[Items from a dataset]
* * *
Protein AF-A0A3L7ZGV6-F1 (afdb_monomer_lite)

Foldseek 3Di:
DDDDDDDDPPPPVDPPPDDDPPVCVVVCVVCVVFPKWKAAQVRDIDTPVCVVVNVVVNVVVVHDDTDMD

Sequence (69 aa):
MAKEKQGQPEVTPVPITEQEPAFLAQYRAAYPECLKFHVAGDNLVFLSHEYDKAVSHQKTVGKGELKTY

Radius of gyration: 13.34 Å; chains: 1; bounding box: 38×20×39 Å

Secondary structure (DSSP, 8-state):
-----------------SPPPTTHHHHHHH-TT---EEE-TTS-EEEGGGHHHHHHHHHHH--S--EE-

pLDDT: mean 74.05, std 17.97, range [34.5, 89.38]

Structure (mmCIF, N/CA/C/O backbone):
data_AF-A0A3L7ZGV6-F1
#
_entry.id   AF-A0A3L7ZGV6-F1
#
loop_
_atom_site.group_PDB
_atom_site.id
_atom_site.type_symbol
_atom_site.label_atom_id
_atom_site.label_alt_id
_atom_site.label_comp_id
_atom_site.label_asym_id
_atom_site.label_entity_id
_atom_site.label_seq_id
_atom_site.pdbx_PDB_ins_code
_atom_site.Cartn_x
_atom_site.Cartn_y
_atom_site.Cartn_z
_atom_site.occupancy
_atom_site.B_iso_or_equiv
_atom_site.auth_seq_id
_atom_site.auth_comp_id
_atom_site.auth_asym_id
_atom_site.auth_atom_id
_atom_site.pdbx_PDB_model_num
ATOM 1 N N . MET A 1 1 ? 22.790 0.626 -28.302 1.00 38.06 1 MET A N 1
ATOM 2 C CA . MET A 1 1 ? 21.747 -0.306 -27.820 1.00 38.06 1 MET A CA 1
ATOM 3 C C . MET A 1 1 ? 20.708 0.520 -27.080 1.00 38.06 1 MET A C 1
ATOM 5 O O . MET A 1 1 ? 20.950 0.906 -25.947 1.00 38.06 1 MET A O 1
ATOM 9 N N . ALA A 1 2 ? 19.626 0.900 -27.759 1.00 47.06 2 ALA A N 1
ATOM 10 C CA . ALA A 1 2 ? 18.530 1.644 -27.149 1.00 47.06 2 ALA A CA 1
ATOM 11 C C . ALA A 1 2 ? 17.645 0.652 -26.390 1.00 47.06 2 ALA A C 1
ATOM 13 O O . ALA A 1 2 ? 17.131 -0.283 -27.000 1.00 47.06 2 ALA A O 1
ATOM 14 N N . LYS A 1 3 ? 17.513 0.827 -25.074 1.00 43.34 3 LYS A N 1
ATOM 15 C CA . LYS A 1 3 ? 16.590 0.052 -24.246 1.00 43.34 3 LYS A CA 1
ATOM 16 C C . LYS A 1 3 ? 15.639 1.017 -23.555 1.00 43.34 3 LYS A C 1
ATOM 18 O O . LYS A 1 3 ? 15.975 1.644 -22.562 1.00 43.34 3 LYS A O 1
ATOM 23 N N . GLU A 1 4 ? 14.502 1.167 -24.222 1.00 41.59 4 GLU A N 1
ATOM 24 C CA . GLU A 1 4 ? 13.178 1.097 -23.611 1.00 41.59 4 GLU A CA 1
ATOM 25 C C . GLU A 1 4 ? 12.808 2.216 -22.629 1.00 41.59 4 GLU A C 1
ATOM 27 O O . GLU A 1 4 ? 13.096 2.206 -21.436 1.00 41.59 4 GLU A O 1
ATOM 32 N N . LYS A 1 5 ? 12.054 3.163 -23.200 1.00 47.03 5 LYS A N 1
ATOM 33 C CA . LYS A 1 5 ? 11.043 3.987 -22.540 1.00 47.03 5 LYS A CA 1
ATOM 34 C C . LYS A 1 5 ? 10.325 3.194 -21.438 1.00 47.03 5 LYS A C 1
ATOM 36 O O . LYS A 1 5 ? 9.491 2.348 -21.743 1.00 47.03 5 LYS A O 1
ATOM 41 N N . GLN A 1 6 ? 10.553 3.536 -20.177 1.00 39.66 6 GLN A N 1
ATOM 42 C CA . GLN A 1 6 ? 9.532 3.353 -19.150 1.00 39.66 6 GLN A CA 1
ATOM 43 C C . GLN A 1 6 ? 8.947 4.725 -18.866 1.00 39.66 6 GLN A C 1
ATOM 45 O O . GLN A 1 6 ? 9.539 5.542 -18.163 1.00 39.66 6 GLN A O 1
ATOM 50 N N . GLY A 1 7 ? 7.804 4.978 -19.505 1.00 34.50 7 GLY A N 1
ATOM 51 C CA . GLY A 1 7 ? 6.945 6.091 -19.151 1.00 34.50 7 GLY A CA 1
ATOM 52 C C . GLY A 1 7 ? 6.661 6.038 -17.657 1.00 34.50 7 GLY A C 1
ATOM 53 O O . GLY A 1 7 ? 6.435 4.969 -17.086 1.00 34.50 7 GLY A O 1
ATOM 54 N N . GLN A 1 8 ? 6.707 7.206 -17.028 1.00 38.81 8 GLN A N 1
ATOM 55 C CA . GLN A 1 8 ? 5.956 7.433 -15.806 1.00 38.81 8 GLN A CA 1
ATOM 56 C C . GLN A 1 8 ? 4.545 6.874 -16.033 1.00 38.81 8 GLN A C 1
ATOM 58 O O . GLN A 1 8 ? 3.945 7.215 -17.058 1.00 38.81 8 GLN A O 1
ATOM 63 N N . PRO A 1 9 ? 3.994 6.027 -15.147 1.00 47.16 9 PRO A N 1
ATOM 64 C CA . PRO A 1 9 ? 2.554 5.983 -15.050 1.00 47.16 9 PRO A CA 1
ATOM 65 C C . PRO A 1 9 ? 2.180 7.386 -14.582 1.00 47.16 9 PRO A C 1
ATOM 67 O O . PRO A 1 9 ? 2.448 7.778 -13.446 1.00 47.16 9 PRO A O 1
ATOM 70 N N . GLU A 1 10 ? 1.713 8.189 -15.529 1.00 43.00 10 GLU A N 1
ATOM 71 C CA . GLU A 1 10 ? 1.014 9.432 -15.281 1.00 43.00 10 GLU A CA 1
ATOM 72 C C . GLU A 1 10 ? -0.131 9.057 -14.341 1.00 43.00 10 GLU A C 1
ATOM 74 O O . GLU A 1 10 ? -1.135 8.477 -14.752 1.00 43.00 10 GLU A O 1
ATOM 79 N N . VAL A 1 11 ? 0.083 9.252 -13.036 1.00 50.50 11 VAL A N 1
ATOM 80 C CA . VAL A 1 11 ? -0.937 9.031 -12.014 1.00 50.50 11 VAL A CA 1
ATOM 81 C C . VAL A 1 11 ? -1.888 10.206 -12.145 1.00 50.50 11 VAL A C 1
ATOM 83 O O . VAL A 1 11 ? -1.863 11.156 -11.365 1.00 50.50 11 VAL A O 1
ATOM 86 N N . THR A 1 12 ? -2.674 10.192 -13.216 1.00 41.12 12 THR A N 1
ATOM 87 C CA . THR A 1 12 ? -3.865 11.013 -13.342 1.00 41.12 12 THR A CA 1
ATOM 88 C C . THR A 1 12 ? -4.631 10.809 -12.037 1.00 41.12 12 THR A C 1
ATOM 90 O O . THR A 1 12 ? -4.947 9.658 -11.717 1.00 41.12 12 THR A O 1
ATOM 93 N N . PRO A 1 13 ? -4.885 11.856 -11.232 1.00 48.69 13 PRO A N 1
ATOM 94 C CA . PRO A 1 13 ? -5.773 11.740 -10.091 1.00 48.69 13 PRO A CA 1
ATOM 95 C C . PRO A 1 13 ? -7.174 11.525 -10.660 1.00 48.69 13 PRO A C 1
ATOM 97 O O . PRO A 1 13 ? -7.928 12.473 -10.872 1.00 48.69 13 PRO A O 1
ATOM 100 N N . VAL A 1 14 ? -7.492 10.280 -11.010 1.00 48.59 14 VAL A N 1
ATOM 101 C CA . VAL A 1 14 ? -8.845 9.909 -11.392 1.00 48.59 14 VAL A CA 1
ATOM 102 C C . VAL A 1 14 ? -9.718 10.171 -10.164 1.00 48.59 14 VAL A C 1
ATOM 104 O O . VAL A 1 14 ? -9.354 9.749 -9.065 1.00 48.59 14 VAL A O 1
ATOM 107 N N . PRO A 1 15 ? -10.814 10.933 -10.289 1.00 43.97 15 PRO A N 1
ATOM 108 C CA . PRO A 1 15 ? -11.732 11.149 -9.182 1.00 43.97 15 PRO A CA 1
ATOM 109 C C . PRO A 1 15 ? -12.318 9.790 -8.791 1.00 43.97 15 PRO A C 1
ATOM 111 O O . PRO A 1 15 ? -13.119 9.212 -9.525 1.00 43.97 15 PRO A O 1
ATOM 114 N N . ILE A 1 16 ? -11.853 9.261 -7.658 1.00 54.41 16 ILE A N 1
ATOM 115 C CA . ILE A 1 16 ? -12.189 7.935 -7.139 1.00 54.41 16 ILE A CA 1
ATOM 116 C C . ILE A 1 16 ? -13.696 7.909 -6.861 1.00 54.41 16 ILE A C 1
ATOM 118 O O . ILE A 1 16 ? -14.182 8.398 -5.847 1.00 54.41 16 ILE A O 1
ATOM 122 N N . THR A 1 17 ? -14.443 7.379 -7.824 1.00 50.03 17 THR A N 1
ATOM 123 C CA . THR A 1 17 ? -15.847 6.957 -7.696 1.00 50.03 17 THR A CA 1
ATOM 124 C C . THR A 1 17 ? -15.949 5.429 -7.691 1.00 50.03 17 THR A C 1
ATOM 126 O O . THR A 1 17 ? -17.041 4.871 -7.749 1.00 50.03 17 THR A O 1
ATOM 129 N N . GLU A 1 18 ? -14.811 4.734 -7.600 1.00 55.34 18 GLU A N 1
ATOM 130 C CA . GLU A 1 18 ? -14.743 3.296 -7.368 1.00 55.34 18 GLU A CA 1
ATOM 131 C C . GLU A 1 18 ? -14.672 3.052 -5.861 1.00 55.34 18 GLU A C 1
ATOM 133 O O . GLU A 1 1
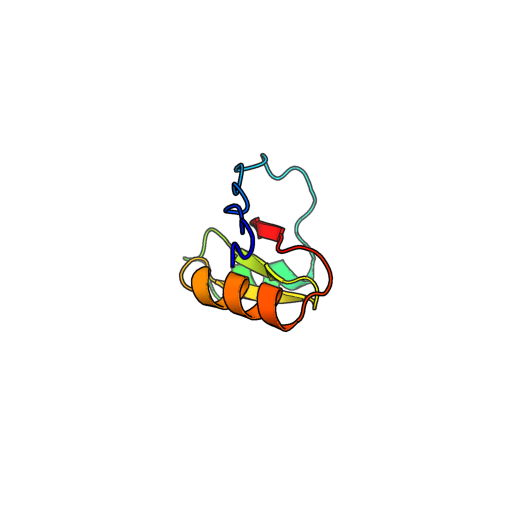8 ? -13.804 3.591 -5.179 1.00 55.34 18 GLU A O 1
ATOM 138 N N . GLN A 1 19 ? -15.621 2.269 -5.342 1.00 63.56 19 GLN A N 1
ATOM 139 C CA . GLN A 1 19 ? -15.674 1.870 -3.937 1.00 63.56 19 GLN A CA 1
ATOM 140 C C . GLN A 1 19 ? -14.298 1.369 -3.479 1.00 63.56 19 GLN A C 1
ATOM 142 O O . GLN A 1 19 ? -13.765 0.416 -4.052 1.00 63.56 19 GLN A O 1
ATOM 147 N N . GLU A 1 20 ? -13.732 2.014 -2.453 1.00 72.81 20 GLU A N 1
ATOM 148 C CA . GLU A 1 20 ? -12.489 1.559 -1.834 1.00 72.81 20 GLU A CA 1
ATOM 149 C C . GLU A 1 20 ? -12.653 0.088 -1.401 1.00 72.81 20 GLU A C 1
ATOM 151 O O . GLU A 1 20 ? -13.709 -0.295 -0.879 1.00 72.81 20 GLU A O 1
ATOM 156 N N . PRO A 1 21 ? -11.636 -0.766 -1.598 1.00 79.25 21 PRO A N 1
ATOM 157 C CA . PRO A 1 21 ? -11.698 -2.144 -1.143 1.00 79.25 21 PRO A CA 1
ATOM 158 C C . PRO A 1 21 ? -11.951 -2.209 0.365 1.00 79.25 21 PRO A C 1
ATOM 160 O O . PRO A 1 21 ? -11.356 -1.453 1.131 1.00 79.25 21 PRO A O 1
ATOM 163 N N . ALA A 1 22 ? -12.754 -3.172 0.823 1.00 82.94 22 ALA A N 1
ATOM 164 C CA . ALA A 1 22 ? -13.056 -3.324 2.250 1.00 82.94 22 ALA A CA 1
ATOM 165 C C . ALA A 1 22 ? -11.793 -3.506 3.118 1.00 82.94 22 ALA A C 1
ATOM 167 O O . ALA A 1 22 ? -11.757 -3.072 4.268 1.00 82.94 22 ALA A O 1
ATOM 168 N N . PHE A 1 23 ? -10.726 -4.096 2.561 1.00 82.75 23 PHE A N 1
ATOM 169 C CA . PHE A 1 23 ? -9.449 -4.226 3.261 1.00 82.75 23 PHE A CA 1
ATOM 170 C C . PHE A 1 23 ? -8.737 -2.887 3.470 1.00 82.75 23 PHE A C 1
ATOM 172 O O . PHE A 1 23 ? -7.837 -2.837 4.292 1.00 82.75 23 PHE A O 1
ATOM 179 N N . LEU A 1 24 ? -9.083 -1.824 2.743 1.00 84.81 24 LEU A N 1
ATOM 180 C CA . LEU A 1 24 ? -8.430 -0.516 2.830 1.00 84.81 24 LEU A CA 1
ATOM 181 C C . LEU A 1 24 ? -8.956 0.289 4.031 1.00 84.81 24 LEU A C 1
ATOM 183 O O . LEU A 1 24 ? -8.224 1.081 4.623 1.00 84.81 24 LEU A O 1
ATOM 187 N N . ALA A 1 25 ? -10.179 -0.012 4.483 1.00 85.00 25 ALA A N 1
ATOM 188 C CA . ALA A 1 25 ? -10.794 0.598 5.661 1.00 85.00 25 ALA A CA 1
ATOM 189 C C . ALA A 1 25 ? -9.958 0.414 6.945 1.00 85.00 25 ALA A C 1
ATOM 191 O O . ALA A 1 25 ? -9.833 1.350 7.732 1.00 85.00 25 ALA A O 1
ATOM 192 N N . GLN A 1 26 ? -9.324 -0.751 7.142 1.00 88.44 26 GLN A N 1
ATOM 193 C CA . GLN A 1 26 ? -8.413 -0.970 8.282 1.00 88.44 26 GLN A CA 1
ATOM 194 C C . GLN A 1 26 ? -7.154 -0.094 8.199 1.00 88.44 26 GLN A C 1
ATOM 196 O O . GLN A 1 26 ? -6.698 0.400 9.225 1.00 88.44 26 GLN A O 1
ATOM 201 N N . TYR A 1 27 ? -6.625 0.162 6.997 1.00 87.12 27 TYR A N 1
ATOM 202 C CA . TYR A 1 27 ? -5.466 1.040 6.818 1.00 87.12 27 TYR A CA 1
ATOM 203 C C . TYR A 1 27 ? -5.839 2.504 7.051 1.00 87.12 27 TYR A C 1
ATOM 205 O O . TYR A 1 27 ? -5.084 3.217 7.700 1.00 87.12 27 TYR A O 1
ATOM 213 N N . ARG A 1 28 ? -7.027 2.942 6.616 1.00 85.19 28 ARG A N 1
ATOM 214 C CA . ARG A 1 28 ? -7.571 4.274 6.940 1.00 85.19 28 ARG A CA 1
ATOM 215 C C . ARG A 1 28 ? -7.764 4.466 8.444 1.00 85.19 28 ARG A C 1
ATOM 217 O O . ARG A 1 28 ? -7.447 5.529 8.966 1.00 85.19 28 ARG A O 1
ATOM 224 N N . ALA A 1 29 ? -8.255 3.439 9.139 1.00 87.88 29 ALA A N 1
ATOM 225 C CA . ALA A 1 29 ? -8.438 3.480 10.588 1.00 87.88 29 ALA A CA 1
ATOM 226 C C . ALA A 1 29 ? -7.101 3.477 11.352 1.00 87.88 29 ALA A C 1
ATOM 228 O O . ALA A 1 29 ? -6.974 4.170 12.358 1.00 87.88 29 ALA A O 1
ATOM 229 N N . ALA A 1 30 ? -6.109 2.717 10.877 1.00 89.31 30 ALA A N 1
ATOM 230 C CA . ALA A 1 30 ? -4.778 2.647 11.481 1.00 89.31 30 ALA A CA 1
ATOM 231 C C . ALA A 1 30 ? -3.904 3.874 11.163 1.00 89.31 30 ALA A C 1
ATOM 233 O O . ALA A 1 30 ? -3.099 4.283 11.996 1.00 89.31 30 ALA A O 1
ATOM 234 N N . TYR A 1 31 ? -4.078 4.470 9.980 1.00 86.06 31 TYR A N 1
ATOM 235 C CA . TYR A 1 31 ? -3.318 5.617 9.482 1.00 86.06 31 TYR A CA 1
ATOM 236 C C . TYR A 1 31 ? -4.264 6.754 9.064 1.00 86.06 31 TYR A C 1
ATOM 238 O O . TYR A 1 31 ? -4.379 7.054 7.872 1.00 86.06 31 TYR A O 1
ATOM 246 N N . PRO A 1 32 ? -4.927 7.426 10.023 1.00 83.06 32 PRO A N 1
ATOM 247 C CA . PRO A 1 32 ? -5.865 8.514 9.729 1.00 83.06 32 PRO A CA 1
ATOM 248 C C . PRO A 1 32 ? -5.190 9.734 9.079 1.00 83.06 32 PRO A C 1
ATOM 250 O O . PRO A 1 32 ? -5.842 10.523 8.403 1.00 83.06 32 PRO A O 1
ATOM 253 N N . GLU A 1 33 ? -3.877 9.880 9.256 1.00 87.19 33 GLU A N 1
ATOM 254 C CA . GLU A 1 33 ? -3.049 10.902 8.607 1.00 87.19 33 GLU A CA 1
ATOM 255 C C . GLU A 1 33 ? -2.714 10.583 7.138 1.00 87.19 33 GLU A C 1
ATOM 257 O O . GLU A 1 33 ? -2.355 11.480 6.371 1.00 87.19 33 GLU A O 1
ATOM 262 N N . CYS A 1 34 ? -2.852 9.321 6.710 1.00 82.12 34 CYS A N 1
ATOM 263 C CA . CYS A 1 34 ? -2.638 8.933 5.320 1.00 82.12 34 CYS A CA 1
ATOM 264 C C . CYS A 1 34 ? -3.909 9.149 4.496 1.00 82.12 34 CYS A C 1
ATOM 266 O O . CYS A 1 34 ? -4.880 8.395 4.547 1.00 82.12 34 CYS A O 1
ATOM 268 N N . LEU A 1 35 ? -3.862 10.189 3.668 1.00 79.75 35 LEU A N 1
ATOM 269 C CA . LEU A 1 35 ? -4.937 10.527 2.739 1.00 79.75 35 LEU A CA 1
ATOM 270 C C . LEU A 1 35 ? -4.903 9.696 1.451 1.00 79.75 35 LEU A C 1
ATOM 272 O O . LEU A 1 35 ? -5.906 9.676 0.744 1.00 79.75 35 LEU A O 1
ATOM 276 N N . LYS A 1 36 ? -3.787 9.020 1.157 1.00 84.38 36 LYS A N 1
ATOM 277 C CA . LYS A 1 36 ? -3.607 8.211 -0.051 1.00 84.38 36 LYS A CA 1
ATOM 278 C C . LYS A 1 36 ? -2.967 6.867 0.268 1.00 84.38 36 LYS A C 1
ATOM 280 O O . LYS A 1 36 ? -2.030 6.803 1.069 1.00 84.38 36 LYS A O 1
ATOM 285 N N . PHE A 1 37 ? -3.432 5.832 -0.416 1.00 88.44 37 PHE A N 1
ATOM 286 C CA . PHE A 1 37 ? -2.911 4.475 -0.337 1.00 88.44 37 PHE A CA 1
ATOM 287 C C . PHE A 1 37 ? -2.673 3.933 -1.741 1.00 88.44 37 PHE A C 1
ATOM 289 O O . PHE A 1 37 ? -3.527 4.038 -2.620 1.00 88.44 37 PHE A O 1
ATOM 296 N N . HIS A 1 38 ? -1.513 3.323 -1.949 1.00 
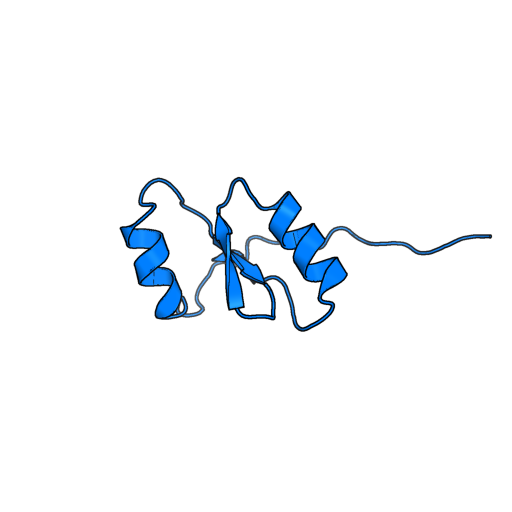88.81 38 HIS A N 1
ATOM 297 C CA . HIS A 1 38 ? -1.146 2.698 -3.211 1.00 88.81 38 HIS A CA 1
ATOM 298 C C . HIS A 1 38 ? -1.263 1.188 -3.060 1.00 88.81 38 HIS A C 1
ATOM 300 O O . HIS A 1 38 ? -0.564 0.583 -2.256 1.00 88.81 38 HIS A O 1
ATOM 306 N N . VAL A 1 39 ? -2.155 0.573 -3.819 1.00 87.56 39 VAL A N 1
ATOM 307 C CA . VAL A 1 39 ? -2.390 -0.866 -3.802 1.00 87.56 39 VAL A CA 1
ATOM 308 C C . VAL A 1 39 ? -1.742 -1.482 -5.032 1.00 87.56 39 VAL A C 1
ATOM 310 O O . VAL A 1 39 ? -2.119 -1.162 -6.160 1.00 87.56 39 VAL A O 1
ATOM 313 N N . ALA A 1 40 ? -0.768 -2.360 -4.820 1.00 86.88 40 ALA A N 1
ATOM 314 C CA . ALA A 1 40 ? -0.145 -3.142 -5.882 1.00 86.88 40 ALA A CA 1
ATOM 315 C C . ALA A 1 40 ? -1.055 -4.293 -6.339 1.00 86.88 40 ALA A C 1
ATOM 317 O O . ALA A 1 40 ? -1.992 -4.693 -5.644 1.00 86.88 40 ALA A O 1
ATOM 318 N N . GLY A 1 41 ? -0.783 -4.838 -7.527 1.00 81.31 41 GLY A N 1
ATOM 319 C CA . GLY A 1 41 ? -1.623 -5.872 -8.142 1.00 81.31 41 GLY A CA 1
ATOM 320 C C . GLY A 1 41 ? -1.650 -7.217 -7.400 1.00 81.31 41 GLY A C 1
ATOM 321 O O . GLY A 1 41 ? -2.424 -8.101 -7.759 1.00 81.31 41 GLY A O 1
ATOM 322 N N . ASP A 1 42 ? -0.835 -7.377 -6.361 1.00 85.38 42 ASP A N 1
ATOM 323 C CA . ASP A 1 42 ? -0.831 -8.495 -5.416 1.00 85.38 42 ASP A CA 1
ATOM 324 C C . ASP A 1 42 ? -1.601 -8.205 -4.111 1.00 85.38 42 ASP A C 1
ATOM 326 O O . ASP A 1 42 ? -1.546 -9.000 -3.174 1.00 85.38 42 ASP A O 1
ATOM 330 N N . ASN A 1 43 ? -2.372 -7.112 -4.069 1.00 83.06 43 ASN A N 1
ATOM 331 C CA . ASN A 1 43 ? -3.129 -6.617 -2.912 1.00 83.06 43 ASN A CA 1
ATOM 332 C C . ASN A 1 43 ? -2.261 -6.124 -1.743 1.00 83.06 43 ASN A C 1
ATOM 334 O O . ASN A 1 43 ? -2.765 -5.980 -0.627 1.00 83.06 43 ASN A O 1
ATOM 338 N N . LEU A 1 44 ? -0.977 -5.829 -1.974 1.00 87.00 44 LEU A N 1
ATOM 339 C CA . LEU A 1 44 ? -0.171 -5.110 -0.990 1.00 87.00 44 LEU A CA 1
ATOM 340 C C . LEU A 1 44 ? -0.536 -3.627 -0.973 1.00 87.00 44 LEU A C 1
ATOM 342 O O . LEU A 1 44 ? -0.626 -2.989 -2.020 1.00 87.00 44 LEU A O 1
ATOM 346 N N . VAL A 1 45 ? -0.714 -3.081 0.230 1.00 87.81 45 VAL A N 1
ATOM 347 C CA . VAL A 1 45 ? -1.037 -1.670 0.456 1.00 87.81 45 VAL A CA 1
ATOM 348 C C . VAL A 1 45 ? 0.206 -0.937 0.930 1.00 87.81 45 VAL A C 1
ATOM 350 O O . VAL A 1 45 ? 0.807 -1.298 1.938 1.00 87.81 45 VAL A O 1
ATOM 353 N N . PHE A 1 46 ? 0.553 0.121 0.216 1.00 89.38 46 PHE A N 1
ATOM 354 C CA . PHE A 1 46 ? 1.637 1.035 0.524 1.00 89.38 46 PHE A CA 1
ATOM 355 C C . PHE A 1 46 ? 1.057 2.392 0.908 1.00 89.38 46 PHE A C 1
ATOM 357 O O . PHE A 1 46 ? 0.088 2.871 0.313 1.00 89.38 46 PHE A O 1
ATOM 364 N N . LEU A 1 47 ? 1.657 3.028 1.907 1.00 89.06 47 LEU A N 1
ATOM 365 C CA . LEU A 1 47 ? 1.249 4.357 2.354 1.00 89.06 47 LEU A CA 1
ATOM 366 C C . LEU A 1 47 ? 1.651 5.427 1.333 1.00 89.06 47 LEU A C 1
* * *
Try it: Could you return exactly the stretch of the data above that starts at the line with "ATOM 169 C CA" and ends at the line with "ATOM 179 N N", both lines included?

Solution to the exercise:
ATOM 169 C CA . PHE A 1 23 ? -9.449 -4.226 3.261 1.00 82.75 23 PHE A CA 1
ATOM 170 C C . PHE A 1 23 ? -8.737 -2.887 3.470 1.00 82.75 23 PHE A C 1
ATOM 172 O O . PHE A 1 23 ? -7.837 -2.837 4.292 1.00 82.75 23 PHE A O 1
ATOM 179 N N . LEU A 1 24 ? -9.083 -1.824 2.743 1.00 84.81 24 LEU A N 1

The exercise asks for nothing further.